Making Change

For many men and women Spare Change itself becomes a meaningful new chapter in their narratives.
By Julie M. Zauzmer

Ten years ago, Harold A. Moore was sleeping on the streets of Boston. Today, he has a red motor scooter, a college degree, and his own apartment.

Ellen “Helen John” E. Cromarty’s struggles with mental and physical health problems have resulted in homelessness on several occasions since her illness began 36 years ago. Employed and housed today, she gives change to homeless people she passes as she glides down the street in her motorized wheelchair. When she can’t afford to hand out coins, she carries sandwiches to distribute.

Poor business decisions compelled Shawn Lawrence to close his computer repair shop and take up construction work; then an on-the-job injury forced him out of work and onto the streets. Today, he is living in transitional housing and looking forward to renting an apartment and completing a degree in computer science.

Through Spare Change News, a biweekly Boston newspaper, these individuals and others like them have the chance to voice their stories. For many men and women—such as Moore, Cromarty, and Lawrence, all of whom make their livings by selling this newspaper on the streets—Spare Change itself becomes a meaningful new chapter in their narratives.


Spare Change News bills itself as a “newspaper with a conscience.” The publication contains articles on topics affecting the homeless, poetry and artwork submitted by people living on the streets, and a listing of support services available to homeless people in the Boston area. The writers are drawn from two different pools—college students, who typically write for free, and Spare Change’s homeless and formerly homeless vendors, who receive a $50 payment for each piece they contribute.

Each Spare Change News vendor buys copies of the newspaper for 25 cents per issue and then sells them on the street for one dollar. Most vendors buy at least 50 papers each week; some of the top sellers hawk upwards of 300 papers weekly. All together, the corps of vendors sells 8,500 papers each week.

“It just goes to show that stereotypes—that the homeless are lazy, that they don’t want to work, that they’re all addicts—aren’t always true,” says Editor-in-Chief Adam J. Sennott. “Our vendors work tirelessly. I don’t know how they do it, rain or shine.”


Spare Change News was born in 1992, the brainchild of Tim Hobson, a homeless man, and Timothy Harris, a housed member of Boston Jobs with Peace. Hobson recruited about a dozen other homeless people whom he met at the Harvard Square Homeless Shelter, including James L. Shearer.

“I thought he was insane,” Shearer recalls. “How are we going to write and produce this thing when we all live in the shelter?”

Yet, inspired by the example of street papers in New York City and London, Spare Change’s eager founders unified around the idea and resolved to take their publication one step further: while the other papers were written by volunteers and then given to homeless people to sell, according to Shearer, the founders of Spare Change dreamed that theirs would be written as well as distributed by the homeless.
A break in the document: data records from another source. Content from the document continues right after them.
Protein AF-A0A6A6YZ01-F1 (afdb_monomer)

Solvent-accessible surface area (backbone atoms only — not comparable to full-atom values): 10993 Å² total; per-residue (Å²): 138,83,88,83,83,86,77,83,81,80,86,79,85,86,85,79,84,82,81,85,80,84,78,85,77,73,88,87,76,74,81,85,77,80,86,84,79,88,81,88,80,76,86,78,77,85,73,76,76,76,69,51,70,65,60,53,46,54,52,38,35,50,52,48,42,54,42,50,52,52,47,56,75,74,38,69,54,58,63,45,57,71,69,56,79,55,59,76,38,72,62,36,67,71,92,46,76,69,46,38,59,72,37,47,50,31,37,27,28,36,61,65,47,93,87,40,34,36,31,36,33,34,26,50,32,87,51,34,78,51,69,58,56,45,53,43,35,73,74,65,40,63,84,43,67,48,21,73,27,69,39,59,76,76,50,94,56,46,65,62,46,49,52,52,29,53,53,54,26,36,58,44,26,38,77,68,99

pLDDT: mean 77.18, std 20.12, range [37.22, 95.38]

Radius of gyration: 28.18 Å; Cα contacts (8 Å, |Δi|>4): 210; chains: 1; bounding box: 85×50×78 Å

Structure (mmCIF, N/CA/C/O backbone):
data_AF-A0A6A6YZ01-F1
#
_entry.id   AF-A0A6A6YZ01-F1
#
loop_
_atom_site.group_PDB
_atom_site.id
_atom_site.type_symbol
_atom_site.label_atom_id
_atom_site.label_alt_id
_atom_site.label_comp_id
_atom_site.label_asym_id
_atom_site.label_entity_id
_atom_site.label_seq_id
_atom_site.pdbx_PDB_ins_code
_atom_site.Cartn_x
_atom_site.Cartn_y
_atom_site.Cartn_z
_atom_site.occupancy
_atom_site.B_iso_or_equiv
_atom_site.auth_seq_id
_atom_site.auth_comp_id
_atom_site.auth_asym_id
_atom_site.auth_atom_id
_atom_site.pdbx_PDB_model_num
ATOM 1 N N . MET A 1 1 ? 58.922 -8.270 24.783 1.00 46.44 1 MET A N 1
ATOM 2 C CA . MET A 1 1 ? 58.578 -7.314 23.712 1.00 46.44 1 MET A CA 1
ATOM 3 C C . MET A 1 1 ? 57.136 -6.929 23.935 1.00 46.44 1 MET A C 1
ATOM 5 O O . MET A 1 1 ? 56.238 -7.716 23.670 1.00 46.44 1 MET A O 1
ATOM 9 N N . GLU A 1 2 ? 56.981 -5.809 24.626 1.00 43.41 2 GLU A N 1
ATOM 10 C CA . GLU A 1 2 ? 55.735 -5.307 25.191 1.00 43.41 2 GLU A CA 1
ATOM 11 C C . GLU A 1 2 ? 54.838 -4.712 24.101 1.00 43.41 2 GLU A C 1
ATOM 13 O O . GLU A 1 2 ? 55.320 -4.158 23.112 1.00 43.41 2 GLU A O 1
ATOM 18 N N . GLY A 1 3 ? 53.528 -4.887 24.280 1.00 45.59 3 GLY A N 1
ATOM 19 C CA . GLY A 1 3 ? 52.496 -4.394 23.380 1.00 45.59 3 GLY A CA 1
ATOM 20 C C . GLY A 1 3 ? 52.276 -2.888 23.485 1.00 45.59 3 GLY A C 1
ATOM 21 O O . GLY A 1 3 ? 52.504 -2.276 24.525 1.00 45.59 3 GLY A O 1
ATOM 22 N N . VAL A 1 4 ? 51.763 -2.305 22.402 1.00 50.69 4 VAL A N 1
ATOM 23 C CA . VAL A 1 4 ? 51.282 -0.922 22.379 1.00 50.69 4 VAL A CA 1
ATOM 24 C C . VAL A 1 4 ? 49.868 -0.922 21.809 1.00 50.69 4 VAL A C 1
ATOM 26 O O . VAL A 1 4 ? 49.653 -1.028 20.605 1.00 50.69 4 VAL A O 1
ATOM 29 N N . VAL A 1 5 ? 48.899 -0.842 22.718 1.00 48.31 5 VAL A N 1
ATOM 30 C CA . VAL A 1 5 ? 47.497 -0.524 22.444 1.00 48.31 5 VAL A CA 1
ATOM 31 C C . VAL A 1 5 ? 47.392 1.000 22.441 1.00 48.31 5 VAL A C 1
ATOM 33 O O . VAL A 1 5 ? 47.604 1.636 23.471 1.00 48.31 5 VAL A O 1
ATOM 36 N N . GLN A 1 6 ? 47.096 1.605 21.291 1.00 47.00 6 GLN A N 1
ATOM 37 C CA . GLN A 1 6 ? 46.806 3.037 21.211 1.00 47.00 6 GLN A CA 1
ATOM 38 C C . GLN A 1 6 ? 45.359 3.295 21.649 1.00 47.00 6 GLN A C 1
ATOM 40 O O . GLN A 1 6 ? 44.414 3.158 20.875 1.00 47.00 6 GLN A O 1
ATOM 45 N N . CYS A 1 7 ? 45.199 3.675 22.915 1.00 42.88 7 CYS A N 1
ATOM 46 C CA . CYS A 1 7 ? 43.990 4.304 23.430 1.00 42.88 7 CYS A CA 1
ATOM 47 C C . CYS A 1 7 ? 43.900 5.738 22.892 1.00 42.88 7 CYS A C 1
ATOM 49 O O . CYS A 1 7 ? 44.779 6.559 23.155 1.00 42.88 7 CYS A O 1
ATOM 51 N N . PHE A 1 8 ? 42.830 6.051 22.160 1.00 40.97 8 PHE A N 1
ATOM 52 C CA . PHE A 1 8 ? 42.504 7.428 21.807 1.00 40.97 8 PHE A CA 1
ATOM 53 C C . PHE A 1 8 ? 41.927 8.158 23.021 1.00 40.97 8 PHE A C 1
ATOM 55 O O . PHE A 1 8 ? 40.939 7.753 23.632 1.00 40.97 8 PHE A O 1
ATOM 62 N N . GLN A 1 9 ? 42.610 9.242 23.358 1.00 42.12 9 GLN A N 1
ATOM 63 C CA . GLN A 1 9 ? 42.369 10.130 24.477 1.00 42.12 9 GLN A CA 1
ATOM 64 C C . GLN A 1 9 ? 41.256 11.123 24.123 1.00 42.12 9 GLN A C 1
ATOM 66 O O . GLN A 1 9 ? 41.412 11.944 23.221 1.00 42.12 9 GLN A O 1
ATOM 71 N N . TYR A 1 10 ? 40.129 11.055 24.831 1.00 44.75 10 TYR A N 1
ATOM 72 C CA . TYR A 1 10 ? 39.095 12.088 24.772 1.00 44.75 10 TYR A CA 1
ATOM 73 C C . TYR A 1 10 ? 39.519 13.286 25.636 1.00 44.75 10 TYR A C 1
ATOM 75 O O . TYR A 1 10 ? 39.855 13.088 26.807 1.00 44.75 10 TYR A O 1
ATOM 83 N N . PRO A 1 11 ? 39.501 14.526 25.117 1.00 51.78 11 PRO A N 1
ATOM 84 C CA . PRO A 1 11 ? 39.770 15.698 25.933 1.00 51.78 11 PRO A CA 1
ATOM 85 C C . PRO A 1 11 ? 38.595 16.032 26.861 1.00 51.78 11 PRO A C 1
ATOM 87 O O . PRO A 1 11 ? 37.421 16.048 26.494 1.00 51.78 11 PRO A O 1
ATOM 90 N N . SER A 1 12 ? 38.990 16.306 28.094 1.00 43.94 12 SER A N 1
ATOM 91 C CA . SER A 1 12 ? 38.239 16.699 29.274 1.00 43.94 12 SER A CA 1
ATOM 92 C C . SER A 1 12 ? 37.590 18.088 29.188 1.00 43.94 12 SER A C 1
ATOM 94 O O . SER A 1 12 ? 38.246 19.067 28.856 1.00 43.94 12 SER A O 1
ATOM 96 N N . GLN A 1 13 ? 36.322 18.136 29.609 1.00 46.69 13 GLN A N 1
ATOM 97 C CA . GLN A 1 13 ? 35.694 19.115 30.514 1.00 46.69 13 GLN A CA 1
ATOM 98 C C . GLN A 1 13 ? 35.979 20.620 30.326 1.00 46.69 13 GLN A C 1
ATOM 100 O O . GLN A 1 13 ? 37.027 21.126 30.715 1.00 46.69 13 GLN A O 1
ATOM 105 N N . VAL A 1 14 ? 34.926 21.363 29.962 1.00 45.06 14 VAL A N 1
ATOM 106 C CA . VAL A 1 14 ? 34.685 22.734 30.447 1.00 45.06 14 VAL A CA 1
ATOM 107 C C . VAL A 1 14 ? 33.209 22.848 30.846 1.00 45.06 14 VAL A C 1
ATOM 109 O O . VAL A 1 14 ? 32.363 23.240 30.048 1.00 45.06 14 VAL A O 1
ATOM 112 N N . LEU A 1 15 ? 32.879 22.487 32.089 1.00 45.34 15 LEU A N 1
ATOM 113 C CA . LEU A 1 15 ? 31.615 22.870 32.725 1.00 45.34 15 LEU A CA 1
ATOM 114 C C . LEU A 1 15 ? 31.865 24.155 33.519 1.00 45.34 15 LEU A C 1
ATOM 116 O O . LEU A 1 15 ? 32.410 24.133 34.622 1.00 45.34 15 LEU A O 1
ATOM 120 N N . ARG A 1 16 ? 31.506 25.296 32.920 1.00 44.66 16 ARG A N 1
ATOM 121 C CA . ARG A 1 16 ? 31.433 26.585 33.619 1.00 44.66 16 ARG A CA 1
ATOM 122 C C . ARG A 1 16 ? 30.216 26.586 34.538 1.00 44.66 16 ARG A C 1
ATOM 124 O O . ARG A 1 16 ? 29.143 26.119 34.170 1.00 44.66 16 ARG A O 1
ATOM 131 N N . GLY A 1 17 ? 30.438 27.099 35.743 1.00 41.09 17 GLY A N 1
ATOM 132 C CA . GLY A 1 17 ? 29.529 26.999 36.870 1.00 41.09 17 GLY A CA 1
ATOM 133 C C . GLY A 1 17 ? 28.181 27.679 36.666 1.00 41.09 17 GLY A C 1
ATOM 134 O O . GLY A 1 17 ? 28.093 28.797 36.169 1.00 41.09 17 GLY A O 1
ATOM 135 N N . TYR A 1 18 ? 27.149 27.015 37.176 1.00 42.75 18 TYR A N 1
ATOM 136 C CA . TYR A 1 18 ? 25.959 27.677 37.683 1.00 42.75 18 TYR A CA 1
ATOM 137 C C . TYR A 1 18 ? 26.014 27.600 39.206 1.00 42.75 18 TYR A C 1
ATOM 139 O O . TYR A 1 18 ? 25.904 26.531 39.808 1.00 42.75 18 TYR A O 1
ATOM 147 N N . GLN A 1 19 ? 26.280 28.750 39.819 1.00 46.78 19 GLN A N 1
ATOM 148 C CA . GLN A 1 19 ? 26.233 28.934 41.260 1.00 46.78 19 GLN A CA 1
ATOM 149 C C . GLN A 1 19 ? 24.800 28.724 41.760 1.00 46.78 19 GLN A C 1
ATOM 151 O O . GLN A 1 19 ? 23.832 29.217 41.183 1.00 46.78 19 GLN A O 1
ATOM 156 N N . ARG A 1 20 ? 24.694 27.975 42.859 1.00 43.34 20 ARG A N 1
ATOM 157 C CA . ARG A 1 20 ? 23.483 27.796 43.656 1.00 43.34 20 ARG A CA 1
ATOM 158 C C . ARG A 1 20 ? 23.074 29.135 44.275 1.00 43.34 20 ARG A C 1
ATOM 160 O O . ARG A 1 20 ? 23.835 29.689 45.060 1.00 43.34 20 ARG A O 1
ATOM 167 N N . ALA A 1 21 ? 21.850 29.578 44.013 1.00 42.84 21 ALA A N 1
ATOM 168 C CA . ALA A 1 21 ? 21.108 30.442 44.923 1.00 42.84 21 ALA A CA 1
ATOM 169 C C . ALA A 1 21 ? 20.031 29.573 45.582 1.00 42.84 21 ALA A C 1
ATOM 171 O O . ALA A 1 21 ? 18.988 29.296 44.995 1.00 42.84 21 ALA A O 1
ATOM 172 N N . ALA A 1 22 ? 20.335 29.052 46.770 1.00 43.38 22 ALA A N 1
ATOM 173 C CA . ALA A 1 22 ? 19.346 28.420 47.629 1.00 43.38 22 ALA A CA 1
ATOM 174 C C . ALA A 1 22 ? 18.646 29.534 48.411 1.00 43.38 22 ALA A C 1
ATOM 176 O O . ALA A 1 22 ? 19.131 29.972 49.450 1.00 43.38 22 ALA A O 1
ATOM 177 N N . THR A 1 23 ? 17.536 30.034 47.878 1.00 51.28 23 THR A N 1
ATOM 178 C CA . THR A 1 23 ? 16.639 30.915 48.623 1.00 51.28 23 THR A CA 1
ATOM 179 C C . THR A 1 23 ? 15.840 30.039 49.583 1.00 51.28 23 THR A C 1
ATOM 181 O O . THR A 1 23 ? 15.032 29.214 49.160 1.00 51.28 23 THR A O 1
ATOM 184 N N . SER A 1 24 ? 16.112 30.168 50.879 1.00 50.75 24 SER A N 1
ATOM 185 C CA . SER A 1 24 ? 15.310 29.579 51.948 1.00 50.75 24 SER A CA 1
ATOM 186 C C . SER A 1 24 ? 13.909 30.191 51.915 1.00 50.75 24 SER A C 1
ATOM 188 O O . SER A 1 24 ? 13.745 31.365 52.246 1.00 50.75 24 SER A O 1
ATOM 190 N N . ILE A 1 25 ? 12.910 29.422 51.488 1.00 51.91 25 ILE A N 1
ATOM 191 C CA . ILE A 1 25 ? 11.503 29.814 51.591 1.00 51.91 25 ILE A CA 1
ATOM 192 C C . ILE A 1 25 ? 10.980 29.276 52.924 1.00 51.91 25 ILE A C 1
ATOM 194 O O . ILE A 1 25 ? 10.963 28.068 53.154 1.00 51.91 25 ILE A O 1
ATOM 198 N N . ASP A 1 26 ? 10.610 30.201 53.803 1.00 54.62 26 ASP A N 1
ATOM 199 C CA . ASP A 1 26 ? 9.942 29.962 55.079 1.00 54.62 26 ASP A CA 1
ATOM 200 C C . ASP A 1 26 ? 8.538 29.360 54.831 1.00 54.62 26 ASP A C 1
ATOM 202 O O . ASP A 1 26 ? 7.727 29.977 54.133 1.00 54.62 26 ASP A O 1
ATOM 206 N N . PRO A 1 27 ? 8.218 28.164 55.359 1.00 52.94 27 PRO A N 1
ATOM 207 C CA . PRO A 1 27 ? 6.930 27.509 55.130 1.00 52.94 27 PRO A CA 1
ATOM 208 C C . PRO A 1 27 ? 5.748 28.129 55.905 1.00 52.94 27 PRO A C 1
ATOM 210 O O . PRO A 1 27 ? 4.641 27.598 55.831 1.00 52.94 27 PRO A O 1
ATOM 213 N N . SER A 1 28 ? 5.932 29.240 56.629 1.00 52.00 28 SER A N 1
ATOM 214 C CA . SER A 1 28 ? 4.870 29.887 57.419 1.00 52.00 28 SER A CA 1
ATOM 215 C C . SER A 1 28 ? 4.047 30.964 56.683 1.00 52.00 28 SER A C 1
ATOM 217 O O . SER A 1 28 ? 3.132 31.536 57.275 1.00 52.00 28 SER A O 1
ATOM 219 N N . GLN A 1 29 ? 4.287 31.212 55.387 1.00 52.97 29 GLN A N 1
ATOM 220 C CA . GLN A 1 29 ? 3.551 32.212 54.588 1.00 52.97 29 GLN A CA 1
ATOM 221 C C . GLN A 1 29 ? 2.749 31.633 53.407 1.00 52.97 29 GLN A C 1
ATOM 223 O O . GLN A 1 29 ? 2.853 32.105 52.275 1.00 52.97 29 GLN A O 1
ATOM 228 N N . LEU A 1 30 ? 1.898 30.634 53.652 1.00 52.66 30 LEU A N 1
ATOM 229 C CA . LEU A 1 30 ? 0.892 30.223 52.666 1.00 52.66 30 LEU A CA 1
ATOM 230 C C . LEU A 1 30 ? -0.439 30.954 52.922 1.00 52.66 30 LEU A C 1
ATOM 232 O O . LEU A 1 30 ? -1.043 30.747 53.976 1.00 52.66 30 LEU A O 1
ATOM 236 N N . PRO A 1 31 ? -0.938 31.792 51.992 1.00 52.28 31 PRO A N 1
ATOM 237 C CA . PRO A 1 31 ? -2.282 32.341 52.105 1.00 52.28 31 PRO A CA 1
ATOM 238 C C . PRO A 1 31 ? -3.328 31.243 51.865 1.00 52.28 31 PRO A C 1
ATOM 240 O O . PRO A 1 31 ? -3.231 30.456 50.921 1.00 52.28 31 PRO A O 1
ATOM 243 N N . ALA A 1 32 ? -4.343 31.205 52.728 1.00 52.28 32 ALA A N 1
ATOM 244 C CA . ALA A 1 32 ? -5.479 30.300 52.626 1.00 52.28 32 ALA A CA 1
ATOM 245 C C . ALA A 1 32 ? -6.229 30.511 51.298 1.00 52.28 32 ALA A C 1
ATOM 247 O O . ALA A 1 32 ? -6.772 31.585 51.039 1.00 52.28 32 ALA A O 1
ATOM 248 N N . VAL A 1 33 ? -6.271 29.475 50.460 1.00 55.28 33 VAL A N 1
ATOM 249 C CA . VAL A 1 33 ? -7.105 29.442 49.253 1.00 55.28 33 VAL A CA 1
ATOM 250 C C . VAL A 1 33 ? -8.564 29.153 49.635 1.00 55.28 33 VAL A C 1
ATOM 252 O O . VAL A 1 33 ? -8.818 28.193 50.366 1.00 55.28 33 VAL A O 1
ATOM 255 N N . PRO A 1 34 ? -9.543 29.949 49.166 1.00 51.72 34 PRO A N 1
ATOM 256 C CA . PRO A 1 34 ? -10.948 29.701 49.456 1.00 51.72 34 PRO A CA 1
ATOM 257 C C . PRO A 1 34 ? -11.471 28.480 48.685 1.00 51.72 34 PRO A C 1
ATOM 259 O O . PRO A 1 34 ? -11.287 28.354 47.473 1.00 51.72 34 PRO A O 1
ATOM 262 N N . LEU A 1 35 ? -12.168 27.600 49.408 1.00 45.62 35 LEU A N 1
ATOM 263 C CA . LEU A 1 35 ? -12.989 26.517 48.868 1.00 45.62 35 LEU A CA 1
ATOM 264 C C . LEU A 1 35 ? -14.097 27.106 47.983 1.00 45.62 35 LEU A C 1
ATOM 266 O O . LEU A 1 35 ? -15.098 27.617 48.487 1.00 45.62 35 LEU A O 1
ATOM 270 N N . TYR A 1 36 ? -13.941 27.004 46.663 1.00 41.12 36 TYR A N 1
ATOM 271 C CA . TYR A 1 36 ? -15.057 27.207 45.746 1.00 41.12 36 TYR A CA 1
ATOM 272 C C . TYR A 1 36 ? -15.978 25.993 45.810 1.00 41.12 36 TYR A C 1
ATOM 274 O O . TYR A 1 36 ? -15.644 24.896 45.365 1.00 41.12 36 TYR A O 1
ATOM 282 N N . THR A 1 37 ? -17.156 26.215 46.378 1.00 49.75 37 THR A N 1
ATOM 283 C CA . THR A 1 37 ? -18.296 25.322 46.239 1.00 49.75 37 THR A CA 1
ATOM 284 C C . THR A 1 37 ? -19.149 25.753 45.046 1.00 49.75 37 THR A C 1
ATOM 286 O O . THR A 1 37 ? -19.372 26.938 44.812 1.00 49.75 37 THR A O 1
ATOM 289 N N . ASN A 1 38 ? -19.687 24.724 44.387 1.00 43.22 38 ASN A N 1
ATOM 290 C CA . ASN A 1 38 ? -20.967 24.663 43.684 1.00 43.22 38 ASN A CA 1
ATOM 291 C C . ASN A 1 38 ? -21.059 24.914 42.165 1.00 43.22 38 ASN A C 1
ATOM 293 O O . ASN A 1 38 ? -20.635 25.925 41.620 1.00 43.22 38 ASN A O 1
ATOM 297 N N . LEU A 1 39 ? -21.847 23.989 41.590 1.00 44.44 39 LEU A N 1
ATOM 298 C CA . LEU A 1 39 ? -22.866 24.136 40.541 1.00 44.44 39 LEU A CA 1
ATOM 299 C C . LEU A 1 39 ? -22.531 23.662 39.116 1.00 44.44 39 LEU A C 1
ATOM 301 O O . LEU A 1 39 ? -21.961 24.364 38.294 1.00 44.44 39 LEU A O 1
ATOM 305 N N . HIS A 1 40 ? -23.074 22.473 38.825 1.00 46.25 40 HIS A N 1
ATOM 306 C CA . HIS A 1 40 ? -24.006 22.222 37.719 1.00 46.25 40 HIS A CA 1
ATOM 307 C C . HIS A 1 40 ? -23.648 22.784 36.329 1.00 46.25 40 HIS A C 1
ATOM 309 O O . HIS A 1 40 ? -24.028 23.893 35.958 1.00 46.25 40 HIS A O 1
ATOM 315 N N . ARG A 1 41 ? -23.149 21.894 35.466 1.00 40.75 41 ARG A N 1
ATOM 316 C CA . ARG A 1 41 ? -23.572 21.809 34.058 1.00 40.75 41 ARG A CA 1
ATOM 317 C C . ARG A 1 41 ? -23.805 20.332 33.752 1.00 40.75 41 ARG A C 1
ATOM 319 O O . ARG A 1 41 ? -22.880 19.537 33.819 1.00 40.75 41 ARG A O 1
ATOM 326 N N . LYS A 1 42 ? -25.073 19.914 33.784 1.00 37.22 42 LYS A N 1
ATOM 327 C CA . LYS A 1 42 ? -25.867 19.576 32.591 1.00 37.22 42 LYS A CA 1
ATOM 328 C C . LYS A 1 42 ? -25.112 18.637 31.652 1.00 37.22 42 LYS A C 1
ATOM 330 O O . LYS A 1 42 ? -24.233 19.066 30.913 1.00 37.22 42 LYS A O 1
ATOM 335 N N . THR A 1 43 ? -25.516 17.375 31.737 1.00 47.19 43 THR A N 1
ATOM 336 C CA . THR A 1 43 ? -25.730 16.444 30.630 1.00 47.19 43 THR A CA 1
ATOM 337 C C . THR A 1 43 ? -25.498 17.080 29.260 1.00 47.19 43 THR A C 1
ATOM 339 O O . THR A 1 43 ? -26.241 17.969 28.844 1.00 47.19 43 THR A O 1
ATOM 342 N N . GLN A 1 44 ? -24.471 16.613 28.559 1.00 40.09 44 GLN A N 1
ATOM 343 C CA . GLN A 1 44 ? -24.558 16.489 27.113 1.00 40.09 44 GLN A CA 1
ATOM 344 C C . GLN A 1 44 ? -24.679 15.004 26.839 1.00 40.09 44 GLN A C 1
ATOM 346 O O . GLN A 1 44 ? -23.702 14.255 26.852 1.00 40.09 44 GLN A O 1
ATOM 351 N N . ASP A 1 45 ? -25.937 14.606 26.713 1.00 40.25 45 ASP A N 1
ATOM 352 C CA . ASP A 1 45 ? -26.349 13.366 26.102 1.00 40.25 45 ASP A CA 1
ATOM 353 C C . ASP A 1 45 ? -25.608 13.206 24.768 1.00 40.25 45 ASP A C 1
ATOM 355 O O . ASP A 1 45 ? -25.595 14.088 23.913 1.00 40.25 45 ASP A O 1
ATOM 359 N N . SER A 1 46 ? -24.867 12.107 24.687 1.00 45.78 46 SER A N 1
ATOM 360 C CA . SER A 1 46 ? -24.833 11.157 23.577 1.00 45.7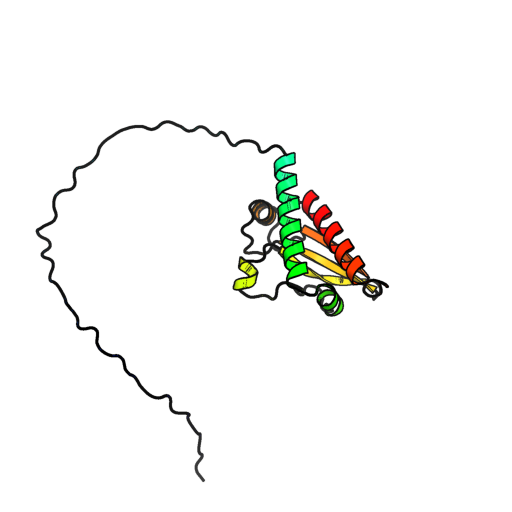8 46 SER A CA 1
ATOM 361 C C . SER A 1 46 ? -25.542 11.544 22.270 1.00 45.78 46 SER A C 1
ATOM 363 O O . SER A 1 46 ? -26.418 10.816 21.818 1.00 45.78 46 SER A O 1
ATOM 365 N N . ASP A 1 47 ? -25.073 12.577 21.586 1.00 44.28 47 ASP A N 1
ATOM 366 C CA . ASP A 1 47 ? -25.216 12.669 20.136 1.00 44.28 47 ASP A CA 1
ATOM 367 C C . ASP A 1 47 ? -23.910 12.182 19.516 1.00 44.28 47 ASP A C 1
ATOM 369 O O . ASP A 1 47 ? -23.080 12.940 19.009 1.00 44.28 47 ASP A O 1
ATOM 373 N N . ALA A 1 48 ? -23.710 10.862 19.585 1.00 48.16 48 ALA A N 1
ATOM 374 C CA . ALA A 1 48 ? -22.851 10.179 18.636 1.00 48.16 48 ALA A CA 1
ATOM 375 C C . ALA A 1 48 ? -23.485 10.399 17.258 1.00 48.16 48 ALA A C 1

They met every day at the McDonald’s in Central Square, sometimes riding the T for hours to keep warm while they planned their project. After about seven months, the first issue rolled off the presses at The Crimson, which printed the paper for its first two years.

Within the first year, all of the founding members had earned enough money to get off the streets—and more than 60 additional people had signed up to become vendors. Shearer left the paper for other employment in 1994, then returned as a vendor in 2003. Two years later, he took over as the president of the organization’s board of trustees.

This January, Shearer, still the board’s president, returned to selling the paper two to three days each week. Due to “relationship issues,” he says, “I got in a situation where I might be facing homelessness again.” He insists, “It’s not a bad thing” and says that he is happy to be selling papers again at his former post in Brookline.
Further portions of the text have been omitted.